For a lifetime of 5-7 years not only does the spec have to be increased, but the build quality of the parts as well (mobo and PSU especially) which is gonna raise that cost significantly. There's just no getting around it.


----------



## Aquinus (Dec 20, 2015)

qubit said:


> @Aquinus I know he said that and the budget looks too small to me, especially as a decent i5 or something (4 real cores) quality mobo, 16GB RAM and especially if a replacement PSU if necessary is gonna cost somewhat more than that.
> 
> For a lifetime of 5-7 years not only does the spec have to be increased, but the build quality of the parts as well (mobo and PSU especially) which is gonna raise that cost significantly. There's just no getting around it.


He used to use a Penium 4 to do all of this stuff for almost a decade, buddy. I think an i3 will do fine... Once again, he's not doing any real heavy lifting with this PC, there is *zero reason for a quad core*. What the OP is using it for has just as much to do with it, an i5 is wasted money.


omarsrv said:


> Exactly! This is my idea of future proof. I’ve used a Pentium 4 2.4 GHz for almost 10 years and it retired Okay.


So reading the OP as having said, "future proof," is a misnomer. He just wants a machine that will last just as long.
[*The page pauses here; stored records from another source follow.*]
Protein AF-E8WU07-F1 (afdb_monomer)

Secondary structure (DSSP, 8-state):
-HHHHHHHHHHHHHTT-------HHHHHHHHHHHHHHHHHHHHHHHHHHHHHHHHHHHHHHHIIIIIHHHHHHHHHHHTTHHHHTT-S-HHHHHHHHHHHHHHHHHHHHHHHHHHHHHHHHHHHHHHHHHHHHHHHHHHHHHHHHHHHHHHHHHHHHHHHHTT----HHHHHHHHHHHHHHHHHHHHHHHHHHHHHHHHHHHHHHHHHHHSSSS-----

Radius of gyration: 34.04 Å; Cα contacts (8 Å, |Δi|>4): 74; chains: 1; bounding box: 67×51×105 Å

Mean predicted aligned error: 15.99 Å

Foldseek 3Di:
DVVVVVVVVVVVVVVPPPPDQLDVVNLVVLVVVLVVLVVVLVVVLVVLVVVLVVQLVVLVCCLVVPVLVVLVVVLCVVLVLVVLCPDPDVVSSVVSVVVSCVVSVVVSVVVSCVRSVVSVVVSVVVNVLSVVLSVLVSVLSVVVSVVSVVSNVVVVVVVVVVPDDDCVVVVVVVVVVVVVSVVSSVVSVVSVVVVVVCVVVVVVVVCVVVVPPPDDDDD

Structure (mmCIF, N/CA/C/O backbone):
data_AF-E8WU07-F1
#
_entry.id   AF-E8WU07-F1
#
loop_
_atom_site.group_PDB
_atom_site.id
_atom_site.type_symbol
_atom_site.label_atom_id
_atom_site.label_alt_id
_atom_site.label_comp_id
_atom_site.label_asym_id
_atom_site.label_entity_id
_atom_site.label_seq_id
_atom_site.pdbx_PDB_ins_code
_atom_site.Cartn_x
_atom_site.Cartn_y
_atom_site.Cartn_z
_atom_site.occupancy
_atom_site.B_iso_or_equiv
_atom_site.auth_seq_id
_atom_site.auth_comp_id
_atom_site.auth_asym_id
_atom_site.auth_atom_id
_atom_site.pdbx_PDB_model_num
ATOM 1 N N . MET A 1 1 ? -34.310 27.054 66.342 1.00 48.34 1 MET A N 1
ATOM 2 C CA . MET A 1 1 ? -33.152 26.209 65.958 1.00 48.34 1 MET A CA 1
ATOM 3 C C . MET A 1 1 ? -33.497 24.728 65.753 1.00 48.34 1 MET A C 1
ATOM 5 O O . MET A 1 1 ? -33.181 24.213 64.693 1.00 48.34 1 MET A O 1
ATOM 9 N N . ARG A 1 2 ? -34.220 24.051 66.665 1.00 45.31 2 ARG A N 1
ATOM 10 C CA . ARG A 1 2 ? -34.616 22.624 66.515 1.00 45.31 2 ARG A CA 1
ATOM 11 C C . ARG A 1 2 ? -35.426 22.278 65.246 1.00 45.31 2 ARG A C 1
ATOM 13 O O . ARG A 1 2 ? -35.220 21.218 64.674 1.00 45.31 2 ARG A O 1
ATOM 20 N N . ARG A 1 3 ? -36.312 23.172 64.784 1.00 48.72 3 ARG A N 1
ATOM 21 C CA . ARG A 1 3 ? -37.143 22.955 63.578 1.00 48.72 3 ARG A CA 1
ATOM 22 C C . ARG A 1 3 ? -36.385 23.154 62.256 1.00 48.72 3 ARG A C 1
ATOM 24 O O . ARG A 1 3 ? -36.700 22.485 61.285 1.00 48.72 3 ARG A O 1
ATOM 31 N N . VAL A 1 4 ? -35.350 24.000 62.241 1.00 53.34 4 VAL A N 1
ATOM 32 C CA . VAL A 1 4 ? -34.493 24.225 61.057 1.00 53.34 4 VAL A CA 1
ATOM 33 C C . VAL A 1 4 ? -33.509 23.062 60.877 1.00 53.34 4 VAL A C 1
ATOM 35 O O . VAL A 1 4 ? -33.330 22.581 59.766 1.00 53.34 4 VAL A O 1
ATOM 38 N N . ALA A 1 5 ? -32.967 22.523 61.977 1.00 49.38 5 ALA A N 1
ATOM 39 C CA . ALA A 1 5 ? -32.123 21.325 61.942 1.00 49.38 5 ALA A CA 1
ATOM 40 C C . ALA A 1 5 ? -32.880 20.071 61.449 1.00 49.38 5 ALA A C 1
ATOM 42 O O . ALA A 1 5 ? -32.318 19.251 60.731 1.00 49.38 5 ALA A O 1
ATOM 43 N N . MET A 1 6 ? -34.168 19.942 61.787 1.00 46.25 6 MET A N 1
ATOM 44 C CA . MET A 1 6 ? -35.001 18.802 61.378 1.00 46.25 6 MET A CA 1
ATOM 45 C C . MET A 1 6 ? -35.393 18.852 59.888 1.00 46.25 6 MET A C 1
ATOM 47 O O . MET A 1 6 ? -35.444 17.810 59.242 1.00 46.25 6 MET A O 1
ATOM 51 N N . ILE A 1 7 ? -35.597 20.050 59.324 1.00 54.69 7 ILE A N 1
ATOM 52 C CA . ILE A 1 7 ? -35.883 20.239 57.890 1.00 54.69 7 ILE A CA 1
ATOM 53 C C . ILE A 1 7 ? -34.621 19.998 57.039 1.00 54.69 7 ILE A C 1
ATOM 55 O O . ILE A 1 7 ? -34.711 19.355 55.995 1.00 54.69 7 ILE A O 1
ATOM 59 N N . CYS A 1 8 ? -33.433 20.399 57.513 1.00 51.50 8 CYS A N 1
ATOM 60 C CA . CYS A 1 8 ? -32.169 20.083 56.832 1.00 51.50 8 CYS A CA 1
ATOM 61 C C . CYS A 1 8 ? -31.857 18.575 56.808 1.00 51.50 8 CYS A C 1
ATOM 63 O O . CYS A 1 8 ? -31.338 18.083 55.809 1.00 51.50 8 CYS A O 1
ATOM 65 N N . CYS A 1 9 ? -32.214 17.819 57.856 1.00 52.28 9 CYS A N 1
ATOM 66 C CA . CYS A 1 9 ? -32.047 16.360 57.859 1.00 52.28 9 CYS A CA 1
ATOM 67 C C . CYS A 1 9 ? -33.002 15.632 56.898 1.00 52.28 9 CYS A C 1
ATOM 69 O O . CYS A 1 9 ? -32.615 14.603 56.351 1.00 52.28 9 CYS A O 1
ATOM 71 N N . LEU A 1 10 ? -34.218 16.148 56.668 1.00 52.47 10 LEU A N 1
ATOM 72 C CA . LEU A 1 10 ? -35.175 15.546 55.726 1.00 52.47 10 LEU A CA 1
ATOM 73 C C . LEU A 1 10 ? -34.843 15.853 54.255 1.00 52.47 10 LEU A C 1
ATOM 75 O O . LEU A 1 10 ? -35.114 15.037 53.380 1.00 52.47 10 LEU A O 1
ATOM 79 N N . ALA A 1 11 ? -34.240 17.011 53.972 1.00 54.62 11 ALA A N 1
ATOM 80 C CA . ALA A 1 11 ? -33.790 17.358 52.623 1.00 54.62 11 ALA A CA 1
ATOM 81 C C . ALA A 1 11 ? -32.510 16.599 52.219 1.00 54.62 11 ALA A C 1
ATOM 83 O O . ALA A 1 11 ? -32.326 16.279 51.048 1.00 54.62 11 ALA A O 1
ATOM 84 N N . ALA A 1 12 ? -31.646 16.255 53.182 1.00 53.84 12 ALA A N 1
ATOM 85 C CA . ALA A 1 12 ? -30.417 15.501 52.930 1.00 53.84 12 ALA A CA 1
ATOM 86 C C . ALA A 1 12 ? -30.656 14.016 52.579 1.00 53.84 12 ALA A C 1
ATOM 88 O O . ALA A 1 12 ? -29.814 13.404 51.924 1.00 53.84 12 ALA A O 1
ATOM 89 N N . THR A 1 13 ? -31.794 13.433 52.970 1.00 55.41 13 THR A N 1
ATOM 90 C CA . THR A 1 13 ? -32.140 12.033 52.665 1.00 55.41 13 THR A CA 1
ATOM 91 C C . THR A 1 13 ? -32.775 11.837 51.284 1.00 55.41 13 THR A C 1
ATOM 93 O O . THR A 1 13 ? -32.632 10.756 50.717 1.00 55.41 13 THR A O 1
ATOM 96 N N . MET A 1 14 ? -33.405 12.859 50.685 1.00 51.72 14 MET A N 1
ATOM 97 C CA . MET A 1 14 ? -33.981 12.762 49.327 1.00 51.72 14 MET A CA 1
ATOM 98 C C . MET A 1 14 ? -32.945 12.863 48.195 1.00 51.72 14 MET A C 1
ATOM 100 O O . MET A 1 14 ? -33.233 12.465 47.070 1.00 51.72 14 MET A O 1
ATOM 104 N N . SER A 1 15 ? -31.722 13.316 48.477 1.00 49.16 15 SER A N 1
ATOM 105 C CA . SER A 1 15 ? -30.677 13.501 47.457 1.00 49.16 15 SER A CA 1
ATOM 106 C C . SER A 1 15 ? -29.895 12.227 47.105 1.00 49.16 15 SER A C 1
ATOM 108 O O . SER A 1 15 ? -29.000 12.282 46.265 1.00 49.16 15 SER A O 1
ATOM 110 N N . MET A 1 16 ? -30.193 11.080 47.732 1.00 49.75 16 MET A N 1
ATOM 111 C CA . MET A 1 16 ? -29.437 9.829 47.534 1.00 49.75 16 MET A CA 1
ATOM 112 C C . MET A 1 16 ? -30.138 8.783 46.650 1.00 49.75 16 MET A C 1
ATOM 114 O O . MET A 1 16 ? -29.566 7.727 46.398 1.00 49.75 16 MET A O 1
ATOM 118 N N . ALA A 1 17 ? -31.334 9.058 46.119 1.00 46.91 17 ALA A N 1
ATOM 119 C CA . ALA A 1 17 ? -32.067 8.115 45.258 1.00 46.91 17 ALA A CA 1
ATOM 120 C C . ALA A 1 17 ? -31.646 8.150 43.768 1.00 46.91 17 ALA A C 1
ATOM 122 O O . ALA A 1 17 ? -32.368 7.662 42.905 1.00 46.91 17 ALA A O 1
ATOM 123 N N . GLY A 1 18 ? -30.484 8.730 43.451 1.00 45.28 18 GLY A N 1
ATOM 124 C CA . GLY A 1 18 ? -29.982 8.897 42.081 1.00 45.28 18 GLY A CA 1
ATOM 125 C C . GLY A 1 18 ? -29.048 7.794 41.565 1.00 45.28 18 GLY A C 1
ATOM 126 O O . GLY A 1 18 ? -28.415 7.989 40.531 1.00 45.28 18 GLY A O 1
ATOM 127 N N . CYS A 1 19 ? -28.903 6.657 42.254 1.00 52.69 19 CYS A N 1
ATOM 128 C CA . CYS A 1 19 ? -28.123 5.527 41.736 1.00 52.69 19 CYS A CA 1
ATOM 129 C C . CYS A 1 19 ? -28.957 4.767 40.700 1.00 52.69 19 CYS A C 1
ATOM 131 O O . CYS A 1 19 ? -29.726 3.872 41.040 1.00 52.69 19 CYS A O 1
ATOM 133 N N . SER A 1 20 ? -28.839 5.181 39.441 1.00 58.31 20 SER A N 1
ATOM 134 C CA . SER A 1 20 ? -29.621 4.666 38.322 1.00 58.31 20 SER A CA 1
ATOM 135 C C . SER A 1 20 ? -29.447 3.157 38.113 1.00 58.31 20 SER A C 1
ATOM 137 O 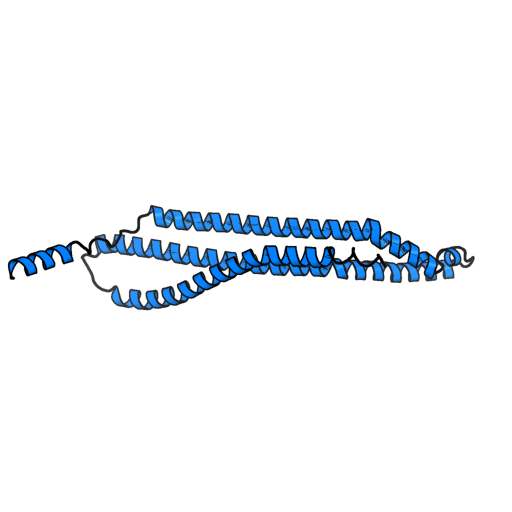O . SER A 1 20 ? -28.340 2.612 38.086 1.00 58.31 20 SER A O 1
ATOM 139 N N . THR A 1 21 ? -30.577 2.479 37.919 1.00 62.94 21 THR A N 1
ATOM 140 C CA . THR A 1 21 ? -30.636 1.128 37.357 1.00 62.94 21 THR A CA 1
ATOM 141 C C . THR A 1 21 ? -30.028 1.156 35.956 1.00 62.94 21 THR A C 1
ATOM 143 O O . THR A 1 21 ? -30.339 2.065 35.188 1.00 62.94 21 THR A O 1
ATOM 146 N N . VAL A 1 22 ? -29.153 0.203 35.615 1.00 67.50 22 VAL A N 1
ATOM 147 C CA . VAL A 1 22 ? -28.576 0.112 34.266 1.00 67.50 22 VAL A CA 1
ATOM 148 C C . VAL A 1 22 ? -29.612 -0.585 33.379 1.00 67.50 22 VAL A C 1
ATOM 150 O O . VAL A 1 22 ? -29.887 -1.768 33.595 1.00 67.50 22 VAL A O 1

Remember, he's not gaming, crunching, or doing any real heavy lifting on this machine.


----------



## qubit (Dec 20, 2015)

Ok then, perhaps an i3 would be fine then, but I'd get one with HT for sure, because I can notice real world improvements in the smoothness/fluidity of the Windows desktop right now without even looking for them with one of these compared to a dual core and that difference is only gonna become more pronounced as time goes by.
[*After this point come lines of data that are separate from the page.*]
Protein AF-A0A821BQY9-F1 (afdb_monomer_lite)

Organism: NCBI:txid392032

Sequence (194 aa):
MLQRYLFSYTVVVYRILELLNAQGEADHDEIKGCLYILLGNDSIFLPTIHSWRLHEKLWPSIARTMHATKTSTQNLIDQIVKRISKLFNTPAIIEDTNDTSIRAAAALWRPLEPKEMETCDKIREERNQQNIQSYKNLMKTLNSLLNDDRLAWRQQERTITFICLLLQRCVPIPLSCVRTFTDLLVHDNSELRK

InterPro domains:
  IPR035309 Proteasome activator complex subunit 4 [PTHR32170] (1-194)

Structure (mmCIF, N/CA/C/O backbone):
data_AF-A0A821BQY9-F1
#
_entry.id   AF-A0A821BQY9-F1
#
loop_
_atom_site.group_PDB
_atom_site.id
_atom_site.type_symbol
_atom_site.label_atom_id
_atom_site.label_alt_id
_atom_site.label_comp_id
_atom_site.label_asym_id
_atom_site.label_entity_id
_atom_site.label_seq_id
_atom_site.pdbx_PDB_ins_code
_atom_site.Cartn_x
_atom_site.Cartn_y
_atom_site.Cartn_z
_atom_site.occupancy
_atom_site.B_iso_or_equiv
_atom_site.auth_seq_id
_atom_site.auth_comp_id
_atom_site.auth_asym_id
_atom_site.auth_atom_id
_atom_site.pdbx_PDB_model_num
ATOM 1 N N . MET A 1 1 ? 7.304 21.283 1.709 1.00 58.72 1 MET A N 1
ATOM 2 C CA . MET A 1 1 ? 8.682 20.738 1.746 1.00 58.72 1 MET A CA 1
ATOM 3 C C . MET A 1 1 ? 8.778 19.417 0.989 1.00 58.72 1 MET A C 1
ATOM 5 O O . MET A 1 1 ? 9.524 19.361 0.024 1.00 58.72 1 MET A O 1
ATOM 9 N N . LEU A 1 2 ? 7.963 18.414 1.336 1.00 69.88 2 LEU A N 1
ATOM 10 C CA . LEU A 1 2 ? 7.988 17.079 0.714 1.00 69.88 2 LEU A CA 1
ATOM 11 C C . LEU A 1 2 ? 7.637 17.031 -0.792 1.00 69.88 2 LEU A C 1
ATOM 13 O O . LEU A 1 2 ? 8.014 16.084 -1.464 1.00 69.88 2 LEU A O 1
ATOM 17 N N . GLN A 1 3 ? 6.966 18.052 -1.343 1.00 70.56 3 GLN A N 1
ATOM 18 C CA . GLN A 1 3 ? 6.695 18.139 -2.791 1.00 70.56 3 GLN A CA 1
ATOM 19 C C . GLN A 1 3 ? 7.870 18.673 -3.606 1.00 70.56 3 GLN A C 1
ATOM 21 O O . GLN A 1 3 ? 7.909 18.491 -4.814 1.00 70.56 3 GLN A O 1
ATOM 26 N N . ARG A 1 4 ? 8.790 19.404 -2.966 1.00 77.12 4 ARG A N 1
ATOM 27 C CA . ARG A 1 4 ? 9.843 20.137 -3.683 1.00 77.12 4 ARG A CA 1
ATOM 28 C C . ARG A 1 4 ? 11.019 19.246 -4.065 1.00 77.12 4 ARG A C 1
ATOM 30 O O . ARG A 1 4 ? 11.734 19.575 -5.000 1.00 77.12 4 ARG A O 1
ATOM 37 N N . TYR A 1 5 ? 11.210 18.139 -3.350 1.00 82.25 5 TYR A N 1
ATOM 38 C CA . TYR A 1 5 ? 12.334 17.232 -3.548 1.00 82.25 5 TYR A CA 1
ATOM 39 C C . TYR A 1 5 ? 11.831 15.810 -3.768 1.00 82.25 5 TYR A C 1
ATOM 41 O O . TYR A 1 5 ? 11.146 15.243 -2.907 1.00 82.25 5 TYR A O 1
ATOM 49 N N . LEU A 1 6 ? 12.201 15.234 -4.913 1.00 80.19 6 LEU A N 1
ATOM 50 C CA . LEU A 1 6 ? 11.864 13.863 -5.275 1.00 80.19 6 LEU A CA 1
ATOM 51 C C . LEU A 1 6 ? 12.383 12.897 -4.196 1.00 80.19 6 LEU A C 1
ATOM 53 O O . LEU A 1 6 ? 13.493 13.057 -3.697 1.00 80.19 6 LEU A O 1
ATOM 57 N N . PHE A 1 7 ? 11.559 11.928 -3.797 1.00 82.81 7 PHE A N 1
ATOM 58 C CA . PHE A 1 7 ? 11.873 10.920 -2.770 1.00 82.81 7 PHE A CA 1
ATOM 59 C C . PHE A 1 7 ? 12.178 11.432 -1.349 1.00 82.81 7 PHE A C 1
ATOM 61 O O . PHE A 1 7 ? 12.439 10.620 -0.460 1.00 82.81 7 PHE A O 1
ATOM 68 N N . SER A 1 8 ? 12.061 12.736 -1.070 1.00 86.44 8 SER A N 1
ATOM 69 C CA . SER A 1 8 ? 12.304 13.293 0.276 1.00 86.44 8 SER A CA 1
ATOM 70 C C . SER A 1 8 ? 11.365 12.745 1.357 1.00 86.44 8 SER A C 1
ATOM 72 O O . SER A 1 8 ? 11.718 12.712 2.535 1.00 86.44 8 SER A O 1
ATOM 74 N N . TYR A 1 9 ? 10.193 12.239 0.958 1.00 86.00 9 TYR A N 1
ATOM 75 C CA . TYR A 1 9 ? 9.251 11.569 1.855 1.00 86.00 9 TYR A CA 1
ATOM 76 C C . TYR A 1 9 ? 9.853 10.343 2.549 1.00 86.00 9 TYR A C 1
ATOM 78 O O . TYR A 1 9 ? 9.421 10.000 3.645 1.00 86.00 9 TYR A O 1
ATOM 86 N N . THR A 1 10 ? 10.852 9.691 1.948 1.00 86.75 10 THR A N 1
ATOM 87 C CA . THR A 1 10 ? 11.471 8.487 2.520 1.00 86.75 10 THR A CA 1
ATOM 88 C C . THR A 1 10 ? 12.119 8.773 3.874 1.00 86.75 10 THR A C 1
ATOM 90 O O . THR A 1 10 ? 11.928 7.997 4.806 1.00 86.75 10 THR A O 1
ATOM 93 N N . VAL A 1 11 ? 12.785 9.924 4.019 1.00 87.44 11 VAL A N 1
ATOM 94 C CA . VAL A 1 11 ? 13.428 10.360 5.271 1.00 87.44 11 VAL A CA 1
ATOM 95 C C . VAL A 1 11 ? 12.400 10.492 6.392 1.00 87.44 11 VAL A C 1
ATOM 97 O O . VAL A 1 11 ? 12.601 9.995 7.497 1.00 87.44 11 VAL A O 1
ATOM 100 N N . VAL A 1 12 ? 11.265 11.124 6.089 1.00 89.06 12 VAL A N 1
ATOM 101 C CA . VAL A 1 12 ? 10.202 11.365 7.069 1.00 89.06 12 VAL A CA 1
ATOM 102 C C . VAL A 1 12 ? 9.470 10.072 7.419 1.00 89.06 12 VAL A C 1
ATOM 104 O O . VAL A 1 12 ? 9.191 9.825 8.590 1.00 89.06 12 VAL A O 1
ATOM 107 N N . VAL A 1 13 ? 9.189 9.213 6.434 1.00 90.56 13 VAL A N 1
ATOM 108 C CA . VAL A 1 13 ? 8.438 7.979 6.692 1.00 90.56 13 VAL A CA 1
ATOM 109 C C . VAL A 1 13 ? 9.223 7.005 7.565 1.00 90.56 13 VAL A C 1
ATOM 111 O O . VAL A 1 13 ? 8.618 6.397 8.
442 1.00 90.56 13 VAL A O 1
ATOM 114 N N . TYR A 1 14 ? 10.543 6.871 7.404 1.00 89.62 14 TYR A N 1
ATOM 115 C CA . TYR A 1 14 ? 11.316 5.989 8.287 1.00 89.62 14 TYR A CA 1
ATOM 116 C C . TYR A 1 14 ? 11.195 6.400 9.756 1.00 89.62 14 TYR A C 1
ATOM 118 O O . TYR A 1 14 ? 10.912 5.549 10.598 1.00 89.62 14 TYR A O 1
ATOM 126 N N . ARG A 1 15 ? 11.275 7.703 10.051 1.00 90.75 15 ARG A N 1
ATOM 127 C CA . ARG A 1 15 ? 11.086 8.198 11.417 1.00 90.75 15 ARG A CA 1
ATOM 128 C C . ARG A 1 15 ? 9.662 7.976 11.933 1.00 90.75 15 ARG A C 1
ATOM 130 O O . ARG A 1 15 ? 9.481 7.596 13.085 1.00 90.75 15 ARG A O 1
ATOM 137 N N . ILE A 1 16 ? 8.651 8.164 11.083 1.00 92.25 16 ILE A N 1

Just to defend the i5, it would still last that little bit longer and have more CPU power for those calculations that he wants to run if he stretches to it.


----------



## Aquinus (Dec 20, 2015)

qubit said:


> Ok then, perhaps an i3 would be fine then, but I'd get one with HT for sure, because I can notice real world improvements in the smoothness/fluidity of the Windows desktop right now without even looking for them with one of these compared to a dual core and that difference is only gonna become more pronounced as time goes by.
> 
> Just to defend the i5, it would still last that little bit longer and have more CPU power for those calculations that he wants to run if he stretches to it.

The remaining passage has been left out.